Meta has developed a new set of intelligent models called “Sequential Communication” to enhance natural and real communication across different languages, contributing to the realization of global speech translation.
The main model known as Flow integrates the capabilities of three other models – Expressive Flow, Direct Flow, and M4T v2 Flow – into one unified system.
According to research paper, “Seamless” is the first publicly available system that enables expressive communication between languages in real-time.
Last August, Meta unveiled the new AI-powered translation model, SeamlessM4T, which supports text translation in approximately 100 languages and speech translation in 36 languages.
With the updated v2 architecture, Meta is expanding the use of this tool to make conversation translations informal and expressive, aiming to achieve authentic cross-language conversations.

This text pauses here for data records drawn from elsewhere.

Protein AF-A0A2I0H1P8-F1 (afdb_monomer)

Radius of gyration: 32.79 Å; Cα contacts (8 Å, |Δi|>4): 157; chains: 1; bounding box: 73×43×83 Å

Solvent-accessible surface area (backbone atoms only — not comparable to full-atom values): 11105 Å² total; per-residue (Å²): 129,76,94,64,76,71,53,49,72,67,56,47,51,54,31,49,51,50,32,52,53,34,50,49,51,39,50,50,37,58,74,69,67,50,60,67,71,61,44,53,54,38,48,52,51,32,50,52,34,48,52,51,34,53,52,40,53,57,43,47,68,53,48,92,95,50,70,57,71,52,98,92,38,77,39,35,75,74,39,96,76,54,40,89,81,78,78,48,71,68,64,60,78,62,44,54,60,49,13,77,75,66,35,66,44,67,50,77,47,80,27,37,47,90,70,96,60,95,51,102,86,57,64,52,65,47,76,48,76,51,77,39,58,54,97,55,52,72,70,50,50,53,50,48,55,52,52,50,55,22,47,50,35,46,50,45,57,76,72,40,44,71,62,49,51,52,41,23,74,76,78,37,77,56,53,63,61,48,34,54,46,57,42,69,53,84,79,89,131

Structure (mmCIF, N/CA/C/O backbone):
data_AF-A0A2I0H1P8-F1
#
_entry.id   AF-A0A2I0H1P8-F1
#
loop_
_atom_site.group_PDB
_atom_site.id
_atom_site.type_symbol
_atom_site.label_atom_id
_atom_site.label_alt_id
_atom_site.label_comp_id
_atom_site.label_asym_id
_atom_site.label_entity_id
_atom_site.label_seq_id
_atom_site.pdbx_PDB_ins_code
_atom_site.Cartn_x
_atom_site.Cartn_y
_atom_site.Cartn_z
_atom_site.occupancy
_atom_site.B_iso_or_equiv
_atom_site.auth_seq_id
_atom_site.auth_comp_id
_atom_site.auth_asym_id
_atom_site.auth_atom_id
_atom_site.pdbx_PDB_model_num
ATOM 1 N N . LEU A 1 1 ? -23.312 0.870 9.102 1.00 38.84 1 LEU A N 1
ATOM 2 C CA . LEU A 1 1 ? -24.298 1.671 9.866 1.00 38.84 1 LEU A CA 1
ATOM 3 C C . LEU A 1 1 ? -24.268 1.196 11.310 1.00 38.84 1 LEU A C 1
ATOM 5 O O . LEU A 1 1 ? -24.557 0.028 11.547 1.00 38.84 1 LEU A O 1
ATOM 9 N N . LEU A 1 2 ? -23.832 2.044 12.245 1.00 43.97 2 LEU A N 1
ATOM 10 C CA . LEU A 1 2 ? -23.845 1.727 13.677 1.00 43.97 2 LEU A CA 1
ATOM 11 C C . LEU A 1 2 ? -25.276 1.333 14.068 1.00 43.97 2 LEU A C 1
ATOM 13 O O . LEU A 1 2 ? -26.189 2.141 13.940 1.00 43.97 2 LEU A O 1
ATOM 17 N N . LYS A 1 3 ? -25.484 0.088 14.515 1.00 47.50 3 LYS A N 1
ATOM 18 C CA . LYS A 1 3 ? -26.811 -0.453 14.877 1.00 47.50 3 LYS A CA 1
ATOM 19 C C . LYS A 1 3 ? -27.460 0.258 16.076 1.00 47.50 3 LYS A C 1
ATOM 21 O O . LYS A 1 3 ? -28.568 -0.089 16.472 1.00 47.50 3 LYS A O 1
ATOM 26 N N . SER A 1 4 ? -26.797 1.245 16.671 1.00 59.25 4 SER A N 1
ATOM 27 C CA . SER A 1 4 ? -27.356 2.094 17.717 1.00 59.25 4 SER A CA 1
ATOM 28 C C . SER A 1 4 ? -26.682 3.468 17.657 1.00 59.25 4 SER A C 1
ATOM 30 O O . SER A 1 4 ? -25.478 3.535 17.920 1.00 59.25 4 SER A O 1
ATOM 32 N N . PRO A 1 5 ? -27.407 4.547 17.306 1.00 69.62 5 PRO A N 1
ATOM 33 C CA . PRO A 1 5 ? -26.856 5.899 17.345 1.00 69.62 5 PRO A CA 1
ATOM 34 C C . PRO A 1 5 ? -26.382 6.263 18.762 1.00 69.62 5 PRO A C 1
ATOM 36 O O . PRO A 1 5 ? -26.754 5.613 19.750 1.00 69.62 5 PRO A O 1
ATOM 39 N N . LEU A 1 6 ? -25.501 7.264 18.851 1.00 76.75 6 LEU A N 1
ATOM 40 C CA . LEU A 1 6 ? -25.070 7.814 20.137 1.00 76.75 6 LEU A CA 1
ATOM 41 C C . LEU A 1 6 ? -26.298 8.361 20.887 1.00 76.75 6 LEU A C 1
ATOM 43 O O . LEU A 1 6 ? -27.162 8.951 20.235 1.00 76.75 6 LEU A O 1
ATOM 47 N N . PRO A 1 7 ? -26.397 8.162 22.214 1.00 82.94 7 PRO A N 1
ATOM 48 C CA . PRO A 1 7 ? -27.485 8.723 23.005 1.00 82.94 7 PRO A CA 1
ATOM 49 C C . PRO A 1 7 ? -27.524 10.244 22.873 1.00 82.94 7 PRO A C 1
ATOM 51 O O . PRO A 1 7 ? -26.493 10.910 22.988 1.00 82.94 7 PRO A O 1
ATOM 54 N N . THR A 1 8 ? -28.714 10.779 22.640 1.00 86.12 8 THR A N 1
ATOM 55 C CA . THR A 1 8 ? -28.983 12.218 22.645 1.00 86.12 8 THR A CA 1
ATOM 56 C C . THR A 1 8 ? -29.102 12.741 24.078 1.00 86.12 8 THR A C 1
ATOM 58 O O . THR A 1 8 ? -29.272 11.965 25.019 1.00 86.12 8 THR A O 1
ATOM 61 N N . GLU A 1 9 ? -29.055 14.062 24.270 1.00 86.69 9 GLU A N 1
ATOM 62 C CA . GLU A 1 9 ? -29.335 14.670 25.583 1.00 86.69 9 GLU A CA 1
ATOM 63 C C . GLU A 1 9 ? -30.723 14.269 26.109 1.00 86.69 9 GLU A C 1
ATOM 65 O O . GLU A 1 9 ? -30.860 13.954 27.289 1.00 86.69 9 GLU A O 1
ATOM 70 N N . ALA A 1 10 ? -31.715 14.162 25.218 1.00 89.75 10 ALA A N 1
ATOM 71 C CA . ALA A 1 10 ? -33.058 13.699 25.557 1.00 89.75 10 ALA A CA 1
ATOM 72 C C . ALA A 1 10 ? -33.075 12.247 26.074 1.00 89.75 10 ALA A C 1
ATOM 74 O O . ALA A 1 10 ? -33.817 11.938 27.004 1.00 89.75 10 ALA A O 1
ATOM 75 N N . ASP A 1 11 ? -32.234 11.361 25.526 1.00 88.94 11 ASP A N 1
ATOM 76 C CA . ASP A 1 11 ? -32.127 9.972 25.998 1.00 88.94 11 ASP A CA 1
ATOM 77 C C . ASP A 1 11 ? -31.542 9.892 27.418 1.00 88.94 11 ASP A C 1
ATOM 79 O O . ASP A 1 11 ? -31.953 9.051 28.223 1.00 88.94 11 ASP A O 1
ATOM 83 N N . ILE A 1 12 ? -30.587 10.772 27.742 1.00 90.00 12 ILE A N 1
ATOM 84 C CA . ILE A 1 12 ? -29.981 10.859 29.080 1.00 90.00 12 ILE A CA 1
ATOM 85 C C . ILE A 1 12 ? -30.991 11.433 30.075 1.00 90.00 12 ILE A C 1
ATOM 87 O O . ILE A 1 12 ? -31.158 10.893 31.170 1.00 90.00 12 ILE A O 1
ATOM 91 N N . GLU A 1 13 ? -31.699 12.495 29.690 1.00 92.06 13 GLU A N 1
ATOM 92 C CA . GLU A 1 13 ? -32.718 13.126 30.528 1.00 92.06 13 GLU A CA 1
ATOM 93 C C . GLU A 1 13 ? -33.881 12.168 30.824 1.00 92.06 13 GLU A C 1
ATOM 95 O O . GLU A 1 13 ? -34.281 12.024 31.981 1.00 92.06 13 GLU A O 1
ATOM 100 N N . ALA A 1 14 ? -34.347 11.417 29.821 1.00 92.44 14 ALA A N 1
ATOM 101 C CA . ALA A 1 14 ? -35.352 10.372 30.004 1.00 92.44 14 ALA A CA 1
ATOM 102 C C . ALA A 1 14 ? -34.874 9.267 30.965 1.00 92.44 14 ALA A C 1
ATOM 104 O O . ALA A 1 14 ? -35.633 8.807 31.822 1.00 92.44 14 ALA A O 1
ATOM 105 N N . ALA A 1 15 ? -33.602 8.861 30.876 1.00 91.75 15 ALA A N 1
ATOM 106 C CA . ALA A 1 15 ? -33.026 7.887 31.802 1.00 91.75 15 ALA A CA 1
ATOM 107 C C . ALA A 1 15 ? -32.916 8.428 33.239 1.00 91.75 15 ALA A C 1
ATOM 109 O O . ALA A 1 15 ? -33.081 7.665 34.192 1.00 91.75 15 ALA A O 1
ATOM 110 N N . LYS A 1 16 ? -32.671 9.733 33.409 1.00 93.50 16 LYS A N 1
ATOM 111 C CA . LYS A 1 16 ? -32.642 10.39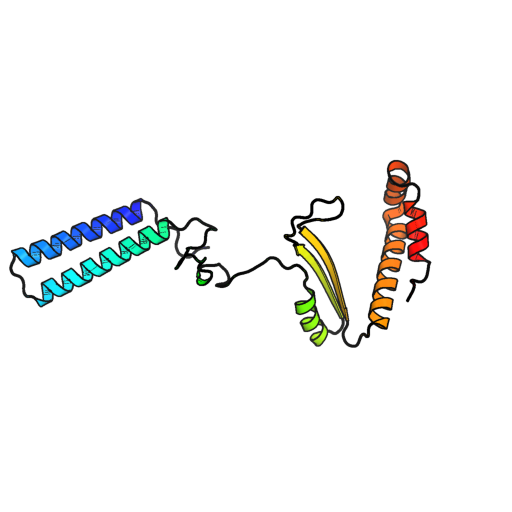6 34.719 1.00 93.50 16 LYS A CA 1
ATOM 112 C C . LYS A 1 16 ? -34.038 10.480 35.339 1.00 93.50 16 LYS A C 1
ATOM 114 O O . LYS A 1 16 ? -34.204 10.097 36.494 1.00 93.50 16 LYS A O 1
ATOM 119 N N . LEU A 1 17 ? -35.044 10.865 34.552 1.00 93.88 17 LEU A N 1
ATOM 120 C CA . LEU A 1 17 ? -36.456 10.833 34.953 1.00 93.88 17 LEU A CA 1
ATOM 121 C C . LEU A 1 17 ? -36.881 9.437 35.428 1.00 93.88 17 LEU A C 1
ATOM 123 O O . LEU A 1 17 ? -37.502 9.307 36.479 1.00 93.88 17 LEU A O 1
ATOM 127 N N . ALA A 1 18 ? -36.465 8.380 34.723 1.00 92.44 18 ALA A N 1
ATOM 128 C CA . ALA A 1 18 ? -36.753 7.006 35.132 1.00 92.44 18 ALA A CA 1
ATOM 129 C C . ALA A 1 18 ? -36.123 6.630 36.492 1.00 92.44 18 ALA A C 1
ATOM 131 O O . ALA A 1 18 ? -36.712 5.857 37.251 1.00 92.44 18 ALA A O 1
ATOM 132 N N . ILE A 1 19 ? -34.943 7.170 36.835 1.00 94.06 19 ILE A N 1
ATOM 133 C CA . ILE A 1 19 ? -34.345 6.992 38.172 1.00 94.06 19 ILE A CA 1
ATOM 134 C C . ILE A 1 19 ? -35.209 7.673 39.231 1.00 94.06 19 ILE A C 1
ATOM 136 O O . ILE A 1 19 ? -35.454 7.075 40.282 1.00 94.06 19 ILE A O 1
ATOM 140 N N . ASP A 1 20 ? -35.664 8.896 38.964 1.00 93.50 20 ASP A N 1
ATOM 141 C CA . ASP A 1 20 ? -36.468 9.676 39.905 1.00 93.50 20 ASP A CA 1
ATOM 142 C C . ASP A 1 20 ? -37.832 9.011 40.153 1.00 93.50 20 ASP A C 1
ATOM 144 O O . ASP A 1 20 ? -38.228 8.825 41.308 1.00 93.50 20 ASP A O 1
ATOM 148 N N . GLU A 1 21 ? -38.503 8.540 39.096 1.00 93.25 21 GLU A N 1
ATOM 149 C CA . GLU A 1 21 ? -39.757 7.780 39.187 1.00 93.25 21 GLU A CA 1
ATOM 150 C C . GLU A 1 21 ? -39.591 6.496 40.010 1.00 93.25 21 GLU A C 1
ATOM 152 O O . GLU A 1 21 ? -40.361 6.232 40.940 1.00 93.25 21 GLU A O 1
ATOM 157 N N . LYS A 1 22 ? -38.547 5.707 39.726 1.00 92.31 22 LYS A N 1
ATOM 158 C CA . LYS A 1 22 ? -38.267 4.467 40.468 1.00 92.31 22 LYS A CA 1
ATOM 159 C C . LYS A 1 22 ? -37.833 4.740 41.908 1.00 92.31 22 LYS A C 1
ATOM 161 O O . LYS A 1 22 ? -38.167 3.973 42.813 1.00 92.31 22 LYS A O 1
ATOM 166 N N . GLY A 1 23 ? -37.135 5.846 42.155 1.00 92.25 23 GLY A N 1
ATOM 167 C CA . GLY A 1 23 ? -36.789 6.311 43.497 1.00 92.25 23 GLY A CA 1
ATOM 168 C C . GLY A 1 23 ? -38.022 6.704 44.314 1.00 92.25 23 GLY A C 1
ATOM 169 O O . GLY A 1 23 ? -38.126 6.349 45.497 1.00 92.25 23 GLY A O 1
ATOM 170 N N . ALA A 1 24 ? -38.984 7.378 43.679 1.00 92.50 24 ALA A N 1
ATOM 171 C CA . ALA A 1 24 ? -40.269 7.713 44.279 1.00 92.50 24 ALA A CA 1
ATOM 172 C C . ALA A 1 24 ? -41.092 6.452 44.596 1.00 92.50 24 ALA A C 1
ATOM 174 O O . ALA A 1 24 ? -41.611 6.333 45.707 1.00 92.50 24 ALA A O 1
ATOM 175 N N . GLU A 1 25 ? -41.132 5.474 43.684 1.00 91.25 25 GLU A N 1
ATOM 176 C CA . GLU A 1 25 ? -41.807 4.181 43.879 1.00 91.25 25 GLU A CA 1
ATOM 177 C C . GLU A 1 25 ? -41.244 3.424 45.097 1.00 91.25 25 GLU A C 1
ATOM 179 O O . GLU A 1 25 ? -41.993 3.010 45.987 1.00 91.25 25 GLU A O 1
ATOM 184 N N . VAL A 1 26 ? -39.914 3.326 45.215 1.00 91.12 26 VAL A N 1
ATOM 185 C CA . VAL A 1 26 ? -39.256 2.721 46.390 1.00 91.12 26 VAL A CA 1
ATOM 186 C C . VAL A 1 26 ? -39.620 3.465 47.680 1.00 91.12 26 VAL A C 1
ATOM 188 O O . VAL A 1 26 ? -39.843 2.838 48.720 1.00 91.12 26 VAL A O 1
ATOM 191 N N . SER A 1 27 ? -39.687 4.796 47.632 1.00 91.12 27 SER A N 1
ATOM 192 C CA . SER A 1 27 ? -40.008 5.625 48.800 1.00 91.12 27 SER A CA 1
ATOM 193 C C . SER A 1 27 ? -41.461 5.445 49.248 1.00 91.12 27 SER A C 1
ATOM 195 O O . SER A 1 27 ? -41.714 5.292 50.445 1.00 91.12 27 SER A O 1
ATOM 197 N N . GLN A 1 28 ? -42.403 5.374 48.302 1.00 90.94 28 GLN A N 1
ATOM 198 C CA . GLN A 1 28 ? -43.813 5.079 48.574 1.00 90.94 28 GLN A CA 1
ATOM 199 C C . GLN A 1 28 ? -44.007 3.670 49.143 1.00 90.94 28 GLN A C 1
ATOM 201 O O . GLN A 1 28 ? -44.731 3.483 50.119 1.00 90.94 28 GLN A O 1
ATOM 206 N N . LEU A 1 29 ? -43.321 2.665 48.592 1.00 89.94 29 LEU A N 1
ATOM 207 C CA . LEU A 1 29 ? -43.422 1.293 49.093 1.00 89.94 29 LEU A CA 1
ATOM 208 C C . LEU A 1 29 ? -42.879 1.154 50.523 1.00 89.94 29 LEU A C 1
ATOM 210 O O . LEU A 1 29 ? -43.425 0.372 51.311 1.00 89.94 29 LEU A O 1
ATOM 214 N N . LYS A 1 30 ? -41.845 1.929 50.877 1.00 87.56 30 LYS A N 1
ATOM 215 C CA . LYS A 1 30 ? -41.314 2.008 52.246 1.00 87.56 30 LYS A CA 1
ATOM 216 C C . LYS A 1 30 ? -42.276 2.718 53.201 1.00 87.56 30 LYS A C 1
ATOM 218 O O . LYS A 1 30 ? -42.488 2.218 54.305 1.00 87.56 30 LYS A O 1
ATOM 223 N N . SER A 1 31 ? -42.878 3.840 52.796 1.00 87.88 31 SER A N 1
ATOM 224 C CA . SER A 1 31 ? -43.827 4.585 53.642 1.00 87.88 31 SER A CA 1
ATOM 225 C C . SER A 1 31 ? -45.140 3.825 53.865 1.00 87.88 31 SER A C 1
ATOM 227 O O . SER A 1 31 ? -45.672 3.837 54.974 1.00 87.88 31 SER A O 1
ATOM 229 N N . ALA A 1 32 ? -45.603 3.072 52.864 1.00 88.19 32 ALA A N 1
ATOM 230 C CA . ALA A 1 32 ? -46.775 2.201 52.954 1.00 88.19 32 ALA A CA 1
ATOM 231 C C . ALA A 1 32 ? -46.541 0.903 53.762 1.00 88.19 32 ALA A C 1
ATOM 233 O O . ALA A 1 32 ? -47.460 0.097 53.897 1.00 88.19 32 ALA A O 1
ATOM 234 N N . LYS A 1 33 ? -45.325 0.676 54.298 1.00 83.44 33 LYS A N 1
ATOM 235 C CA . LYS A 1 33 ? -44.915 -0.560 55.004 1.00 83.44 33 LYS A CA 1
ATOM 236 C C . LYS A 1 33 ? -45.219 -1.836 54.210 1.00 83.44 33 LYS A C 1
ATOM 238 O O . LYS A 1 33 ? -45.595 -2.870 54.765 1.00 83.44 33 LYS A O 1
ATOM 243 N N . THR A 1 34 ? -45.059 -1.759 52.894 1.00 74.81 34 THR A N 1
ATOM 244 C CA . THR A 1 34 ? -45.302 -2.883 51.988 1.00 74.81 34 THR A CA 1
ATOM 245 C C . THR A 1 34 ? -44.293 -4.005 52.256 1.00 74.81 34 THR A C 1
ATOM 247 O O . THR A 1 34 ? -43.166 -3.749 52.674 1.00 74.81 34 THR A O 1
ATOM 250 N N . GLY A 1 35 ? -44.679 -5.265 52.030 1.00 84.56 35 GLY A N 1
ATOM 251 C CA . GLY A 1 35 ? -43.836 -6.420 52.359 1.00 84.56 35 GLY A CA 1
ATOM 252 C C . GLY A 1 35 ? -42.427 -6.349 51.752 1.00 84.56 35 GLY A C 1
ATOM 253 O O . GLY A 1 35 ? -42.268 -5.988 50.585 1.00 84.56 35 GLY A O 1
ATOM 254 N N . LYS A 1 36 ? -41.419 -6.759 52.535 1.00 85.00 36 LYS A N 1
ATOM 255 C CA . LYS A 1 36 ? -39.986 -6.750 52.180 1.00 85.00 36 LYS A CA 1
ATOM 256 C C . LYS A 1 36 ? -39.669 -7.230 50.745 1.00 85.00 36 LYS A C 1
ATOM 258 O O . LYS A 1 36 ? -38.952 -6.510 50.059 1.00 85.00 36 LYS A O 1
ATOM 263 N N . PRO A 1 37 ? -40.273 -8.319 50.218 1.00 89.56 37 PRO A N 1
ATOM 264 C CA . PRO A 1 37 ? -40.004 -8.777 48.850 1.00 89.56 37 PRO A CA 1
ATOM 265 C C . PRO A 1 37 ? -40.361 -7.754 47.762 1.00 89.56 37 PRO A C 1
ATOM 267 O O . PRO A 1 37 ? -39.680 -7.667 46.745 1.00 89.56 37 PRO A O 1
ATOM 270 N N . LYS A 1 38 ? -41.422 -6.958 47.968 1.00 86.38 38 LYS A N 1
ATOM 271 C CA . LYS A 1 38 ? -41.839 -5.919 47.013 1.00 86.38 38 LYS A CA 1
ATOM 272 C C . LYS A 1 38 ? -40.891 -4.723 47.033 1.00 86.38 38 LYS A C 1
ATOM 274 O O . LYS A 1 38 ? -40.612 -4.154 45.984 1.00 86.38 38 LYS A O 1
ATOM 279 N N . ILE A 1 39 ? -40.387 -4.364 48.214 1.00 87.50 39 ILE A N 1
ATOM 280 C CA . ILE A 1 39 ? -39.391 -3.297 48.360 1.00 87.50 39 ILE A CA 1
ATOM 281 C C . ILE A 1 39 ? -38.083 -3.717 47.681 1.00 87.50 39 ILE A C 1
ATOM 283 O O . ILE A 1 39 ? -37.529 -2.935 46.914 1.00 87.50 39 ILE A O 1
ATOM 287 N N . ASP A 1 40 ? -37.626 -4.951 47.903 1.00 90.50 40 ASP A N 1
ATOM 288 C CA . ASP A 1 40 ? -36.383 -5.461 47.313 1.00 90.50 40 ASP A CA 1
ATOM 289 C C . ASP A 1 40 ? -36.461 -5.519 45.775 1.00 90.50 40 ASP A C 1
ATOM 291 O O . ASP A 1 40 ? -35.517 -5.120 45.092 1.00 90.50 40 ASP A O 1
ATOM 295 N N . ALA A 1 41 ? -37.610 -5.920 45.216 1.00 91.69 41 ALA A N 1
ATOM 296 C CA . ALA A 1 41 ? -37.842 -5.895 43.770 1.00 91.69 41 ALA A CA 1
ATOM 297 C C . ALA A 1 41 ? -37.783 -4.469 43.188 1.00 91.69 41 ALA A C 1
ATOM 299 O O . ALA A 1 41 ? -37.116 -4.239 42.181 1.00 91.69 41 ALA A O 1
ATOM 300 N N . ALA A 1 42 ? -38.421 -3.493 43.843 1.00 90.56 42 ALA A N 1
ATOM 301 C CA . ALA A 1 42 ? -38.379 -2.097 43.407 1.00 90.56 42 ALA A CA 1
ATOM 302 C C . ALA A 1 42 ? -36.964 -1.493 43.513 1.00 90.56 42 ALA A C 1
ATOM 304 O O . ALA A 1 42 ? -36.539 -0.733 42.643 1.00 90.56 42 ALA A O 1
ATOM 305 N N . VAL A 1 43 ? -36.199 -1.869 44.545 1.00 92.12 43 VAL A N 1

Seamless Translator aims to integrate three advanced neural network models to provide instant translation between over 100 spoken and written languages, while preserving the speaker’s voice, emotion, and tone.
SeamlessExpressive focuses on maintaining vocal tone and precise emotional expression of the speaker during translation between languages.
As detailed in the document, translations must capture the nuanced differences in human expression, as current translation tools often rely on specific systems to convert text into speech.
The summoned languages include English, Spanish, German, French, Italian, and Chinese.
SeamlessStreaming allows instant translation with a short latency of just under two seconds, making it the first model to offer this high translation speed for over 100 spoken and written languages.
SeamlessStreaming starts translating speech while it is being spoken, enabling others to hear the translation quickly.
The third model, SeamlessM4T v2, sets the groundwork for the other two models, evolving from the original SeamlessM4T model released by the company last year. The new architectural designs provide better integration between text and speech outputs.
Meta stated, “Seamless gives us a comprehensive insight into the core technologies needed to transform the concept of global speech translation from a mere scientific fiction into a real technology in the actual world.”
The availability of models allows for new voice-based communication experiences, such as real-time multilingual conversations using smart glasses, as well as automatic translation of videos and podcasts.
According to Meta researchers, the models may also help overcome language barriers faced by immigrants and individuals struggling with communication difficulties.